Species Bottlenecks: Waterfowl serve as the primary transmission vector across all flyways, accounting for 68% of all detections. Secondary transmission to raptors occurs predominantly in states with high waterfowl burden, indicating predator-prey transmission dynamics.
Regional Specialization: Each flyway shows distinct species composition—Pacific states have higher seabird involvement, while Central and Mississippi flyways are dominated by prairie waterfowl species. This suggests targeted surveillance strategies should be flyway-specific.

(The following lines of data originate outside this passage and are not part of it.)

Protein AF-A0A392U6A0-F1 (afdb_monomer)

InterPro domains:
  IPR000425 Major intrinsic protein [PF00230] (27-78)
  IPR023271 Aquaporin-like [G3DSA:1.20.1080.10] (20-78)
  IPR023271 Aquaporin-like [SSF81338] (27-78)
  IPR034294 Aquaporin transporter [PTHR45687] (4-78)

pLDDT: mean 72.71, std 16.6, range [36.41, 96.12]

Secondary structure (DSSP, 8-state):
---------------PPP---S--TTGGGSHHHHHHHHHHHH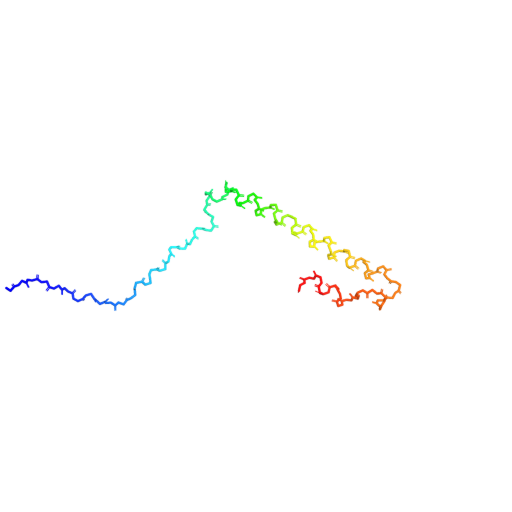HHHHHHHHHHHHHHHHHHSSSGGGS-HHHHHHHHT-

Structure (mmCIF, N/CA/C/O backbone):
data_AF-A0A392U6A0-F1
#
_entry.id   AF-A0A392U6A0-F1
#
loop_
_atom_site.group_PDB
_atom_site.id
_atom_site.type_symbol
_atom_site.label_atom_id
_atom_site.label_alt_id
_atom_site.label_comp_id
_atom_site.label_asym_id
_atom_site.label_entity_id
_atom_site.label_seq_id
_atom_site.pdbx_PDB_ins_code
_atom_site.Cartn_x
_atom_site.Cartn_y
_atom_site.Cartn_z
_atom_site.occupancy
_atom_site.B_iso_or_equiv
_atom_site.auth_seq_id
_atom_site.auth_comp_id
_atom_site.auth_asym_id
_atom_site.auth_atom_id
_atom_site.pdbx_PDB_model_num
ATOM 1 N N . ASN A 1 1 ? -19.529 -46.143 58.828 1.00 36.41 1 ASN A N 1
ATOM 2 C CA . ASN A 1 1 ? -19.313 -46.553 57.424 1.00 36.41 1 ASN A CA 1
ATOM 3 C C . ASN A 1 1 ? -20.197 -45.703 56.534 1.00 36.41 1 ASN A C 1
ATOM 5 O O . ASN A 1 1 ? -21.381 -45.982 56.413 1.00 36.41 1 ASN A O 1
ATOM 9 N N . ALA A 1 2 ? -19.642 -44.585 56.066 1.00 39.16 2 ALA A N 1
ATOM 10 C CA . ALA A 1 2 ? -20.343 -43.556 55.306 1.00 39.16 2 ALA A CA 1
ATOM 11 C C . ALA A 1 2 ? -20.338 -43.898 53.811 1.00 39.16 2 ALA A C 1
ATOM 13 O O . ALA A 1 2 ? -19.321 -44.344 53.284 1.00 39.16 2 ALA A O 1
ATOM 14 N N . LEU A 1 3 ? -21.483 -43.694 53.159 1.00 51.06 3 LEU A N 1
ATOM 15 C CA . LEU A 1 3 ? -21.630 -43.737 51.709 1.00 51.06 3 LEU A CA 1
ATOM 16 C C . LEU A 1 3 ? -20.991 -42.494 51.070 1.00 51.06 3 LEU A C 1
ATOM 18 O O . LEU A 1 3 ? -21.175 -41.380 51.554 1.00 51.06 3 LEU A O 1
ATOM 22 N N . GLY A 1 4 ? -20.310 -42.706 49.947 1.00 45.53 4 GLY A N 1
ATOM 23 C CA . GLY A 1 4 ? -19.669 -41.703 49.092 1.00 45.53 4 GLY A CA 1
ATOM 24 C C . GLY A 1 4 ? -18.457 -42.374 48.443 1.00 45.53 4 GLY A C 1
ATOM 25 O O . GLY A 1 4 ? -17.738 -43.091 49.121 1.00 45.53 4 GLY A O 1
ATOM 26 N N . THR A 1 5 ? -18.170 -42.314 47.153 1.00 45.94 5 THR A N 1
ATOM 27 C CA . THR A 1 5 ? -18.549 -41.421 46.059 1.00 45.94 5 THR A CA 1
ATOM 28 C C . THR A 1 5 ? -18.142 -42.156 44.777 1.00 45.94 5 THR A C 1
ATOM 30 O O . THR A 1 5 ? -17.103 -42.817 44.757 1.00 45.94 5 THR A O 1
ATOM 33 N N . GLY A 1 6 ? -18.954 -42.070 43.719 1.00 46.41 6 GLY A N 1
ATOM 34 C CA . GLY A 1 6 ? -18.606 -42.603 42.403 1.00 46.41 6 GLY A CA 1
ATOM 35 C C . GLY A 1 6 ? -17.304 -41.983 41.904 1.00 46.41 6 GLY A C 1
ATOM 36 O O . GLY A 1 6 ? -17.169 -40.762 41.883 1.00 46.41 6 GLY A O 1
ATOM 37 N N . VAL A 1 7 ? -16.347 -42.834 41.537 1.00 46.59 7 VAL A N 1
ATOM 38 C CA . VAL A 1 7 ? -15.116 -42.432 40.856 1.00 46.59 7 VAL A CA 1
ATOM 39 C C . VAL A 1 7 ? -15.529 -41.759 39.551 1.00 46.59 7 VAL A C 1
ATOM 41 O O . VAL A 1 7 ? -16.009 -42.417 38.629 1.00 46.59 7 VAL A O 1
ATOM 44 N N . GLN A 1 8 ? -15.402 -40.431 39.513 1.00 48.53 8 GLN A N 1
ATOM 45 C CA . GLN A 1 8 ? -15.482 -39.652 38.288 1.00 48.53 8 GLN A CA 1
ATOM 46 C C . GLN A 1 8 ? -14.423 -40.209 37.341 1.00 48.53 8 GLN A C 1
ATOM 48 O O . GLN A 1 8 ? -13.226 -40.130 37.612 1.00 48.53 8 GLN A O 1
ATOM 53 N N . SER A 1 9 ? -14.882 -40.817 36.252 1.00 48.03 9 SER A N 1
ATOM 54 C CA . SER A 1 9 ? -14.052 -41.135 35.103 1.00 48.03 9 SER A CA 1
ATOM 55 C C . SER A 1 9 ? -13.602 -39.818 34.476 1.00 48.03 9 SER A C 1
ATOM 57 O O . SER A 1 9 ? -14.268 -39.260 33.605 1.00 48.03 9 SER A O 1
ATOM 59 N N . ASP A 1 10 ? -12.491 -39.318 34.996 1.00 52.72 10 ASP A N 1
ATOM 60 C CA . ASP A 1 10 ? -11.624 -38.309 34.417 1.00 52.72 10 ASP A CA 1
ATOM 61 C C . ASP A 1 10 ? -11.319 -38.672 32.954 1.00 52.72 10 ASP A C 1
ATOM 63 O O . ASP A 1 10 ? -10.551 -39.591 32.675 1.00 52.72 10 ASP A O 1
ATOM 67 N N . SER A 1 11 ? -12.006 -38.042 31.998 1.00 53.84 11 SER A N 1
ATOM 68 C CA . SER A 1 11 ? -11.529 -37.949 30.613 1.00 53.84 11 SER A CA 1
ATOM 69 C C . SER A 1 11 ? -12.365 -36.969 29.787 1.00 53.84 11 SER A C 1
ATOM 71 O O . SER A 1 11 ? -13.434 -37.297 29.280 1.00 53.84 11 SER A O 1
ATOM 73 N N . LYS A 1 12 ? -11.753 -35.797 29.572 1.00 53.59 12 LYS A N 1
ATOM 74 C CA . LYS A 1 12 ? -12.094 -34.702 28.642 1.00 53.59 12 LYS A CA 1
ATOM 75 C C . LYS A 1 12 ? -12.933 -33.554 29.216 1.00 53.59 12 LYS A C 1
ATOM 77 O O . LYS A 1 12 ? -14.050 -33.303 28.782 1.00 53.59 12 LYS A O 1
ATOM 82 N N . ASP A 1 13 ? -12.278 -32.734 30.036 1.00 57.19 13 ASP A N 1
ATOM 83 C CA . ASP A 1 13 ? -12.652 -31.333 30.305 1.00 57.19 13 ASP A CA 1
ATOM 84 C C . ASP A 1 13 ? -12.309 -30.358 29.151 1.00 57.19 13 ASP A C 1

5. Visualization 4: Geographic Distribution of HPAI Burden
Key Findings
Regional Concentration: The top ten states account for approximately 68% of all documented wild bird HPAI detections. California leads with 436 cases, followed by Minnesota (400) and Wisconsin (371), aligning with major migratory corridors and wetland habitats.
Flyway Distribution: The Pacific flyway (California, Washington, Oregon: 979 total) and Mississippi flyway (Minnesota, Wisconsin, Iowa, Michigan: 1,218 total) show balanced burden, suggesting HPAI H5N1 has established endemic circulation across multiple independent migratory routes.
Surveillance Implications: The gradient from high-burden states (400+ detections) to moderate-burden states (200-300 detections) indicates successful broad geographic coverage, though standardizing surveillance by wetland acreage would provide more accurate risk assessments.